Needless to say, those who love the Nazi-slogan “Die Juden sind unser Unglück” in its 21st-century version “The Jewish State is our misfortune” are excited about the prospect to have the IDF equated with terror organizations like al-Qaeda and the Islamic State (IS) – and as was only to be expected, Max Blumenthal tweeted the Y-Net report adding the hashtag JSIL, which he popularized to associate Israel with the terror group Islamic State (once known as ISIL, i.e. Islamic State in the Levant) as “Jewish State in the Levant” (JSIL).

MB on UN blacklisting IDF

If the UN will once again please Jew-haters everywhere with yet another bigoted condemnation that puts the IDF on the same level as savage terror groups like IS remains to be seen. But in the unlikely case that the UN actually cares about the welfare of Palestinian children, Leila Zerrougui, the Special Representative for Children and Armed Conflict, could highlight the longstanding abuse of Palestinian children as child-soldiers – indeed, campaigning against this kind of child abuse is supposedly an important part of her work. While all Palestinian factions have used children to fight, nowadays mostly Hamas and other Gaza terror groups openly boast of providing military training to children; one of the most recent examples is a “graduation ceremony” in a Gaza kindergarten.

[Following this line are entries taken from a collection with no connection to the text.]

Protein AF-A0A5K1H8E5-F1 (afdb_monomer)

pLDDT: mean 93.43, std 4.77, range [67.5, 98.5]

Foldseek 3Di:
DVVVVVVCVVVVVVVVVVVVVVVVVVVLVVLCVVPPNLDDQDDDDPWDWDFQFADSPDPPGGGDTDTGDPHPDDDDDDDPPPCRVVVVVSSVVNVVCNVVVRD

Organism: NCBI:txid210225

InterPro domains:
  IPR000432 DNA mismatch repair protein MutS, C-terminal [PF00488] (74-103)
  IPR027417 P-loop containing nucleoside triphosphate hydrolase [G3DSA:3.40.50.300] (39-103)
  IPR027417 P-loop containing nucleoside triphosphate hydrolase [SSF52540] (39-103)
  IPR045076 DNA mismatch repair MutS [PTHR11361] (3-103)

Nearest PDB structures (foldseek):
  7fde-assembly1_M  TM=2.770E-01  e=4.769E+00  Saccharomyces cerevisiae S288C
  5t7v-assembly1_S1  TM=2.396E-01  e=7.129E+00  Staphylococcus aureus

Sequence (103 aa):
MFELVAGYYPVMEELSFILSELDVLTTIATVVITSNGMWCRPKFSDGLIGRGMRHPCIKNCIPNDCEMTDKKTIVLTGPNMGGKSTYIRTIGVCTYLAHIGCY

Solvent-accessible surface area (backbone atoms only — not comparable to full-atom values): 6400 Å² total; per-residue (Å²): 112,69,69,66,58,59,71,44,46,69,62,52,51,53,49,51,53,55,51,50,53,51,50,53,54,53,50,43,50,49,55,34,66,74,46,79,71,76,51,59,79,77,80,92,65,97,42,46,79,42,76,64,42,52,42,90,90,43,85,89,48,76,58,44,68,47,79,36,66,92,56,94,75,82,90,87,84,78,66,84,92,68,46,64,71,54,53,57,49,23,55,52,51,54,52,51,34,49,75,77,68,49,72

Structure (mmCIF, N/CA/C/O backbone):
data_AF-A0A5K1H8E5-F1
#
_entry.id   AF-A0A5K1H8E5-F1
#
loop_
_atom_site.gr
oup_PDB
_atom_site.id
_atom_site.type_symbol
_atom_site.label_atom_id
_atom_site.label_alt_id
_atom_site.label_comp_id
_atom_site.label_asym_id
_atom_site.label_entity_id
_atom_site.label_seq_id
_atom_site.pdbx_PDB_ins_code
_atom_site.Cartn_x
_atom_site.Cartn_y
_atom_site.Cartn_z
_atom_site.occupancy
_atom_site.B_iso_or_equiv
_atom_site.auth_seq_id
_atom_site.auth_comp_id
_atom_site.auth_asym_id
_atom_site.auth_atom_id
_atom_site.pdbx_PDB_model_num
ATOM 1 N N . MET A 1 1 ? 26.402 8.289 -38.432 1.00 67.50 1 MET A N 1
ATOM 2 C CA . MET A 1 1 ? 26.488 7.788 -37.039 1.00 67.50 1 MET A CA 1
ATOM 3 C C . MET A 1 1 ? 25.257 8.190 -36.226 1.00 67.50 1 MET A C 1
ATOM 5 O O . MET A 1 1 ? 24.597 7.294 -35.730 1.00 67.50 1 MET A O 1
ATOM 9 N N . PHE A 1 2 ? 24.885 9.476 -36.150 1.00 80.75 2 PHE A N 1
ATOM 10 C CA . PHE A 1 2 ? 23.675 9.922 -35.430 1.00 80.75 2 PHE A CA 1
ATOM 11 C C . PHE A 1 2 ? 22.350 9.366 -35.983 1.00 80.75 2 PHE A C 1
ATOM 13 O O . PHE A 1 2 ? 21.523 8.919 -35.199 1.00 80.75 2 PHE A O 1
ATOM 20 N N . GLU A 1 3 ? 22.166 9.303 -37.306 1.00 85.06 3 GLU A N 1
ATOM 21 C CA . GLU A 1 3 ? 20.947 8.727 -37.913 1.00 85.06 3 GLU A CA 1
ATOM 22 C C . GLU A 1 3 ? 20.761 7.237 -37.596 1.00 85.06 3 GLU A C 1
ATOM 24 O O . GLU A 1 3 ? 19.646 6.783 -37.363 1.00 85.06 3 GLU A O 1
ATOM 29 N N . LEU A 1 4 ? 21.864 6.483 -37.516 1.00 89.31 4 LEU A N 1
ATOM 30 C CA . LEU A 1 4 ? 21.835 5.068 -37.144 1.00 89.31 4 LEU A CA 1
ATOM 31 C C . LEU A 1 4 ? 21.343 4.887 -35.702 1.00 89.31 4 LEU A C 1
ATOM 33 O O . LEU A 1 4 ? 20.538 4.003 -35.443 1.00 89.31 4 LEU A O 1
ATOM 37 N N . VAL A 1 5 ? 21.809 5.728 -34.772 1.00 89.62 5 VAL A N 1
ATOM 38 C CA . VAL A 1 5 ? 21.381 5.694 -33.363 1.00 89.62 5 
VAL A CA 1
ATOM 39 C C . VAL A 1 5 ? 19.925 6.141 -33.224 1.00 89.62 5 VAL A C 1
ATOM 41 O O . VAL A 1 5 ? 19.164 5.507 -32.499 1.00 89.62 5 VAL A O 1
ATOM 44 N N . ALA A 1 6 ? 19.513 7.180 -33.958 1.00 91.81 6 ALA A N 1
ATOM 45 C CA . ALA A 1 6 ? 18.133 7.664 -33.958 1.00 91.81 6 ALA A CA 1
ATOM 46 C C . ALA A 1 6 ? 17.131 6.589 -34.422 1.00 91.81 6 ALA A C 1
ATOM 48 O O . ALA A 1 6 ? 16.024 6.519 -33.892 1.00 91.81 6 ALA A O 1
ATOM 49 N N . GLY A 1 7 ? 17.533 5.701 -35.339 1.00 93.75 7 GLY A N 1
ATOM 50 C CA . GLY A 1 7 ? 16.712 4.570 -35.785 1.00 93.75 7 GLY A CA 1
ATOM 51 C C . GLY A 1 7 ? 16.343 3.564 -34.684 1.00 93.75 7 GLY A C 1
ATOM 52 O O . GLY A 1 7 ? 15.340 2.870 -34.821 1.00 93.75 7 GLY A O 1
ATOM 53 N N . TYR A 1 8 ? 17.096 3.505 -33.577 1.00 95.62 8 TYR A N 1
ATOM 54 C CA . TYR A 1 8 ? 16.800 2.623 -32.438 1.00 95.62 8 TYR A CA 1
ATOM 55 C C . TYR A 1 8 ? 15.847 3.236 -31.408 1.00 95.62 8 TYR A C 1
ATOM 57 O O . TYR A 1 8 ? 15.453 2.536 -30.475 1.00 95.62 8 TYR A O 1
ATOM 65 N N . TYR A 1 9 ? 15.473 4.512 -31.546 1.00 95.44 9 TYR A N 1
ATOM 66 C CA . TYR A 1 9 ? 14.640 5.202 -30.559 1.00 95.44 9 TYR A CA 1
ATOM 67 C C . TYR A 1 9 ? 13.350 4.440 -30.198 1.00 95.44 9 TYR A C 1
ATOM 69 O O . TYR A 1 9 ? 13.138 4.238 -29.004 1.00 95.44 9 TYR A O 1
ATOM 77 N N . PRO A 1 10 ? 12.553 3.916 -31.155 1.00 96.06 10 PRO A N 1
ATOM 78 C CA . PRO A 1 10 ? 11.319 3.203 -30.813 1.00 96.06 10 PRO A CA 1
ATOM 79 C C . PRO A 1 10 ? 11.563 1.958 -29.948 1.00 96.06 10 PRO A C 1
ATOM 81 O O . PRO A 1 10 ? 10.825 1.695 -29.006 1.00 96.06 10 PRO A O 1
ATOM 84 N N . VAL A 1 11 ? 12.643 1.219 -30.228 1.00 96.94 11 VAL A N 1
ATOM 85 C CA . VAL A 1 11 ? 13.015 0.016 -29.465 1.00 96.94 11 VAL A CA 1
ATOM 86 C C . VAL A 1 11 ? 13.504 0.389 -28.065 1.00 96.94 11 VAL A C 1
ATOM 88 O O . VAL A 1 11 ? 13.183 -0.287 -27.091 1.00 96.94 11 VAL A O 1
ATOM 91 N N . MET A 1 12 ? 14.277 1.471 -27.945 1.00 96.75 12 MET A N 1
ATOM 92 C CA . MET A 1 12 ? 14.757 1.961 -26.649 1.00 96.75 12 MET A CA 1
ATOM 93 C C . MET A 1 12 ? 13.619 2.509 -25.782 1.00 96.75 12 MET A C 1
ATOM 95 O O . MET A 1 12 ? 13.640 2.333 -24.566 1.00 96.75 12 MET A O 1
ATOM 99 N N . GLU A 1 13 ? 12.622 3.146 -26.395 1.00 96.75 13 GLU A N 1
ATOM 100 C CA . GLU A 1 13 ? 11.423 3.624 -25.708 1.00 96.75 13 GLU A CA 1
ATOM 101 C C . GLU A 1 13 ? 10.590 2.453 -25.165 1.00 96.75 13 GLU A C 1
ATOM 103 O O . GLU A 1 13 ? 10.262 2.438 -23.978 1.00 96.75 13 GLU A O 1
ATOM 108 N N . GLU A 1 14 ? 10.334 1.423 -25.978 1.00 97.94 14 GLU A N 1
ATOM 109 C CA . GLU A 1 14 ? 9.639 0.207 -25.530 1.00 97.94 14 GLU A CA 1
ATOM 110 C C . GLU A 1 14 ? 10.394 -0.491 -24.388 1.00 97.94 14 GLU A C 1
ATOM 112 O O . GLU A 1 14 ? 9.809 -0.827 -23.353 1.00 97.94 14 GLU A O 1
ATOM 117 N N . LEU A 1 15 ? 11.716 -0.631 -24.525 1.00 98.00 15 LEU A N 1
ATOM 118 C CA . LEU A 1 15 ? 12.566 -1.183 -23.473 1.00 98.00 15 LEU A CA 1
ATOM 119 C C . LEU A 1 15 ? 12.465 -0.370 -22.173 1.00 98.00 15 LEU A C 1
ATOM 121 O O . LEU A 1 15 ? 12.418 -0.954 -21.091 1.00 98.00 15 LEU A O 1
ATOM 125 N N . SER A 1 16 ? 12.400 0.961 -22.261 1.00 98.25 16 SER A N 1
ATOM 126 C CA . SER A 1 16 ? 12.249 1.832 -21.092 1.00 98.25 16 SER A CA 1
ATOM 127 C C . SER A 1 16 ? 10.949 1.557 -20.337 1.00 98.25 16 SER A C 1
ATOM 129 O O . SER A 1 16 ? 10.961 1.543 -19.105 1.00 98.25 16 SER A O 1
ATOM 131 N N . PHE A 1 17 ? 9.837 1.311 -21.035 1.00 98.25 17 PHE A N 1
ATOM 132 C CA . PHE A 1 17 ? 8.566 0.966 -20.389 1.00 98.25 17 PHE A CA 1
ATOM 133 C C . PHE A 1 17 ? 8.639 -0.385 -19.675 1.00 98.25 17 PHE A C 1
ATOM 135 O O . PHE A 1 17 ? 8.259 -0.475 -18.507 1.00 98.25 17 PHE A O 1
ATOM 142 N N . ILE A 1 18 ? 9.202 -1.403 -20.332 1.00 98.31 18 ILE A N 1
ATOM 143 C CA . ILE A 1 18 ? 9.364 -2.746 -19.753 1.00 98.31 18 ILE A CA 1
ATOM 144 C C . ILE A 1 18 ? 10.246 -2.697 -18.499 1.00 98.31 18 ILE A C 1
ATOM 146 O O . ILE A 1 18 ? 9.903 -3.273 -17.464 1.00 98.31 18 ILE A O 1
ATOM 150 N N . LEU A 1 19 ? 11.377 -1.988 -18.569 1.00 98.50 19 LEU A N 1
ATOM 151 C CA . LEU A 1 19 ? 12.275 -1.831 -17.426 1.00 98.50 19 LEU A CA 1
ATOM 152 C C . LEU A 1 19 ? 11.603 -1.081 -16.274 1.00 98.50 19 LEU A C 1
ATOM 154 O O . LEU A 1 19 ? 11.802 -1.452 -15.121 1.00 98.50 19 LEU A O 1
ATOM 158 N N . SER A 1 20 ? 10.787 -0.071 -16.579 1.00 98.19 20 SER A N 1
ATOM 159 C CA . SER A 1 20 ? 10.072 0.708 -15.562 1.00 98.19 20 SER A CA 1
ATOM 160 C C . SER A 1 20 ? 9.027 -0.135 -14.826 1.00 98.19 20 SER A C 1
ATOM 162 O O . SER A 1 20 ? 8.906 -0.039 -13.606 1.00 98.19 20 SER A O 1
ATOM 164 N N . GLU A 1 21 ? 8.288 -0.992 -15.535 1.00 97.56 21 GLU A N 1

Gaza kindergarten terror show

In addition, the UN might note the fact that Hamas employed children to dig its extensive tunnel network – which they hoped to use to kill Israelis, including children – and that at least 160 children died working on the tunnels.

And perhaps the UN’s Special Representative Leila Zerrougui could take note of regular TV programs that indoctrinate kids to hate and “shoot the Jews” – ‘all of them’? Perhaps it would also be appropriate to address the very high percentage of forced underage marriages in Gaza? Or the heartbreaking mistreatment of children with disabilities that seems quite common in Palestinian society?

But perhaps the UN will somehow find it more appealing to demonize the IDF that has to fight an enemy that openly celebrates the killing of Israeli children – for Hamas, they are just “prey” to be killed and hidden ‘under the rock.’